# Feather Dusters



## Hamish (Apr 18, 2014)

I,ve got a ton of these all over my rock you can,t see some of my Coral, what eats this stuff, Sixline? Anything? I know it must looked great and it does, but, but. I just cant see all my Corals, its covered from side to side, Top to bottom. Thanks in advance.


----------



## Hamish (Apr 18, 2014)

Please close this thread as theres no interest, thanks


----------



## cica (Feb 10, 2013)

Cupper Band Butterfly eats them. At least my does.


----------



## Hamish (Apr 18, 2014)

Yes, i am aware of that but it will also eat my Crotea Clam,


----------



## cica (Feb 10, 2013)

Some of them do but mine never touched my clam for 4 years.


----------



## Hamish (Apr 18, 2014)

Really, that sounds great, i have some Astastia, i,d love to get eaten as well, i understand that they can be on the timid side, do you think it would be okay with Tangs if it went in before them, i,m thinking an Orange Shoulder, White Cheek and a Purple, my tank has 2 Clowns in it presently with 2 Peppermints, a 125 Gl with 150 pounds of Rock, thanks for your comments


----------



## cica (Feb 10, 2013)

I have a blue (6"), a sailfin (6"), a yello eye cole (3.5") tangs in my 125 g together with the CBB. Also a 6" foxface, 8 blue cromis and 8 anthias.
They are all in peace. But don't forget, every fish is different.
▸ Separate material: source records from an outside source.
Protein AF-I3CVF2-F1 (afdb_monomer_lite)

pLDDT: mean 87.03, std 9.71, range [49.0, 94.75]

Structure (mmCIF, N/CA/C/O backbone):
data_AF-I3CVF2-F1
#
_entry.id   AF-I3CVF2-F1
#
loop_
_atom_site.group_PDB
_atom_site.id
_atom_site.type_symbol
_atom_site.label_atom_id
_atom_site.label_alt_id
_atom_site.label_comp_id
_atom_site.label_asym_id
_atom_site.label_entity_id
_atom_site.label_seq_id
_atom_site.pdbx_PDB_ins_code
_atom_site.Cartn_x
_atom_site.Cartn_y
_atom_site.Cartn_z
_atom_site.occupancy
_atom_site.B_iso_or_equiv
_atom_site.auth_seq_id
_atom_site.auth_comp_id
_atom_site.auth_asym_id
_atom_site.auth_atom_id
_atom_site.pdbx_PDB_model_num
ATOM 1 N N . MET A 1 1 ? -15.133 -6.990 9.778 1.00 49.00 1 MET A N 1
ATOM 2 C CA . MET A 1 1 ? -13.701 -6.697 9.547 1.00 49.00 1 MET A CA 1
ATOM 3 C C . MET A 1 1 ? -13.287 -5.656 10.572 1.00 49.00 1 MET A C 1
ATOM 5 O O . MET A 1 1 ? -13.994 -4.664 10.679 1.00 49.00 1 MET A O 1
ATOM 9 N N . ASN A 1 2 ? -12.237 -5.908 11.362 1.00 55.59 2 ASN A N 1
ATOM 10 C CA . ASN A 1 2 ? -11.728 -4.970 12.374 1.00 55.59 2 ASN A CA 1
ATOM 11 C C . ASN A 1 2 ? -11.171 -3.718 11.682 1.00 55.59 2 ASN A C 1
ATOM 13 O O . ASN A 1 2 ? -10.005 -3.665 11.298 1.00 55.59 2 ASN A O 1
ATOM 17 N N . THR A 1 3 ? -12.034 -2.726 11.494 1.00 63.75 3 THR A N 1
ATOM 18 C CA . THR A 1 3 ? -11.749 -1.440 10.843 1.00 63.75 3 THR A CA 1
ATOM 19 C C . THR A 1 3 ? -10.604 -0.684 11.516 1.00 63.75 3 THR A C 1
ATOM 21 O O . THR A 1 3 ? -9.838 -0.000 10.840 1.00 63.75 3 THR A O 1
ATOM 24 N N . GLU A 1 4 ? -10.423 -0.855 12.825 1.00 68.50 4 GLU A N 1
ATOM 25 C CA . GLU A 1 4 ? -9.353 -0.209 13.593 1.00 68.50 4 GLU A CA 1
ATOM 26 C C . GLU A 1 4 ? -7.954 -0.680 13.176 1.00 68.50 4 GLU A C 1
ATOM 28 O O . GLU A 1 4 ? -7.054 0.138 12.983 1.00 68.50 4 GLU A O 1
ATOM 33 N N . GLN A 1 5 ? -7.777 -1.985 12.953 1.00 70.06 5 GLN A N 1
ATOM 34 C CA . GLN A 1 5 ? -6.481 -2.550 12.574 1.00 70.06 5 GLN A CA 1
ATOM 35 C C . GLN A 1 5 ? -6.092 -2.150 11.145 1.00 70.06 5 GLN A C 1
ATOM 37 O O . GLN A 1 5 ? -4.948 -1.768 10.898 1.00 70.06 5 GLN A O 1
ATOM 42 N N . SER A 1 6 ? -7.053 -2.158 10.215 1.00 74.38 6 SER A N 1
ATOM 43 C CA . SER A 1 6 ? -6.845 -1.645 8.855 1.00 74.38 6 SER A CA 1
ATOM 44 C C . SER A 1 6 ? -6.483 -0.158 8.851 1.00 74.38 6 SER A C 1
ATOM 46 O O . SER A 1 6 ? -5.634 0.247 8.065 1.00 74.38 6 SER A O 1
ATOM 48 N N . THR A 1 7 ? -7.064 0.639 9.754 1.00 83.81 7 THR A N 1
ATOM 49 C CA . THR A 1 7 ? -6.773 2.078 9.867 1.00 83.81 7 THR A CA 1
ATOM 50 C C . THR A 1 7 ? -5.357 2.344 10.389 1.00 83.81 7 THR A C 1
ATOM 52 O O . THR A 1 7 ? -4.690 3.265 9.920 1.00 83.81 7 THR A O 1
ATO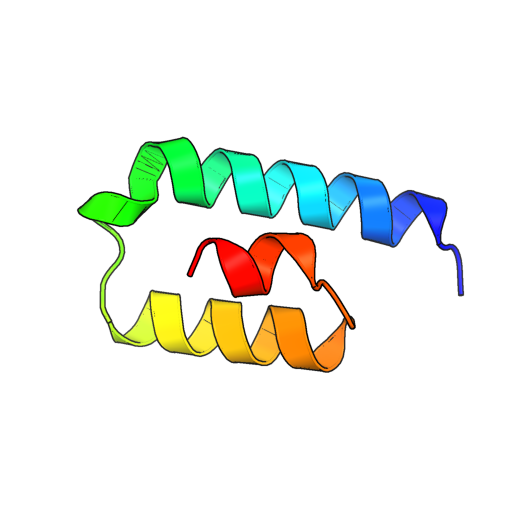M 55 N N . ALA A 1 8 ? -4.877 1.561 11.361 1.00 90.44 8 ALA A N 1
ATOM 56 C CA . ALA A 1 8 ? -3.510 1.691 11.871 1.00 90.44 8 ALA A CA 1
ATOM 57 C C . ALA A 1 8 ? -2.471 1.349 10.791 1.00 90.44 8 ALA A C 1
ATOM 59 O O . ALA A 1 8 ? -1.552 2.130 10.546 1.00 90.44 8 ALA A O 1
ATOM 60 N N . LEU A 1 9 ? -2.684 0.238 10.081 1.00 90.38 9 LEU A N 1
ATOM 61 C CA . LEU A 1 9 ? -1.823 -0.193 8.981 1.00 90.38 9 LEU A CA 1
ATOM 62 C C . LEU A 1 9 ? -1.818 0.805 7.810 1.00 90.38 9 LEU A C 1
ATOM 64 O O . LEU A 1 9 ? -0.754 1.100 7.266 1.00 90.38 9 LEU A O 1
ATOM 68 N N . GLU A 1 10 ? -2.972 1.379 7.448 1.00 91.88 10 GLU A N 1
ATOM 69 C CA . GLU A 1 10 ? -3.044 2.417 6.410 1.00 91.88 10 GLU A CA 1
ATOM 70 C C . GLU A 1 10 ? -2.216 3.649 6.801 1.00 91.88 10 GLU A C 1
ATOM 72 O O . GLU A 1 10 ? -1.480 4.190 5.972 1.00 91.88 10 GLU A O 1
ATOM 77 N N . LYS A 1 11 ? -2.279 4.076 8.070 1.00 91.88 11 LYS A N 1
ATOM 78 C CA . LYS A 1 11 ? -1.494 5.214 8.576 1.00 91.88 11 LYS A CA 1
ATOM 79 C C . LYS A 1 11 ? 0.008 4.950 8.518 1.00 91.88 11 LYS A C 1
ATOM 81 O O . LYS A 1 11 ? 0.751 5.833 8.088 1.00 91.88 11 LYS A O 1
ATOM 86 N N . GLU A 1 12 ? 0.451 3.761 8.917 1.00 92.56 12 GLU A N 1
ATOM 87 C CA . GLU A 1 12 ? 1.861 3.361 8.830 1.00 92.56 12 GLU A CA 1
ATOM 88 C C . GLU A 1 12 ? 2.343 3.322 7.376 1.00 92.56 12 GLU A C 1
ATOM 90 O O . GLU A 1 12 ? 3.380 3.904 7.050 1.00 92.56 12 GLU A O 1
ATOM 95 N N . ALA A 1 13 ? 1.557 2.731 6.472 1.00 91.94 13 ALA A N 1
ATOM 96 C CA . ALA A 1 13 ? 1.872 2.708 5.047 1.00 91.94 13 ALA A CA 1
ATOM 97 C C . ALA A 1 13 ? 1.971 4.129 4.464 1.00 91.94 13 ALA A C 1
ATOM 99 O O . ALA A 1 13 ? 2.921 4.442 3.745 1.00 91.94 13 ALA A O 1
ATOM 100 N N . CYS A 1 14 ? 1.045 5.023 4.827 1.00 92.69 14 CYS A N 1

Other CBB might nip on clam.


----------



## Hamish (Apr 18, 2014)

My plan is two clowns, the CBB, then the Tangs, and the Fox Face, theres lots of swimming area in the 125, 6 ft of room to swim, they,ll love it


----------



## Hamish (Apr 18, 2014)

I bought a Copperband and i have no more feather dusters, yay i can see my mushrooms


----------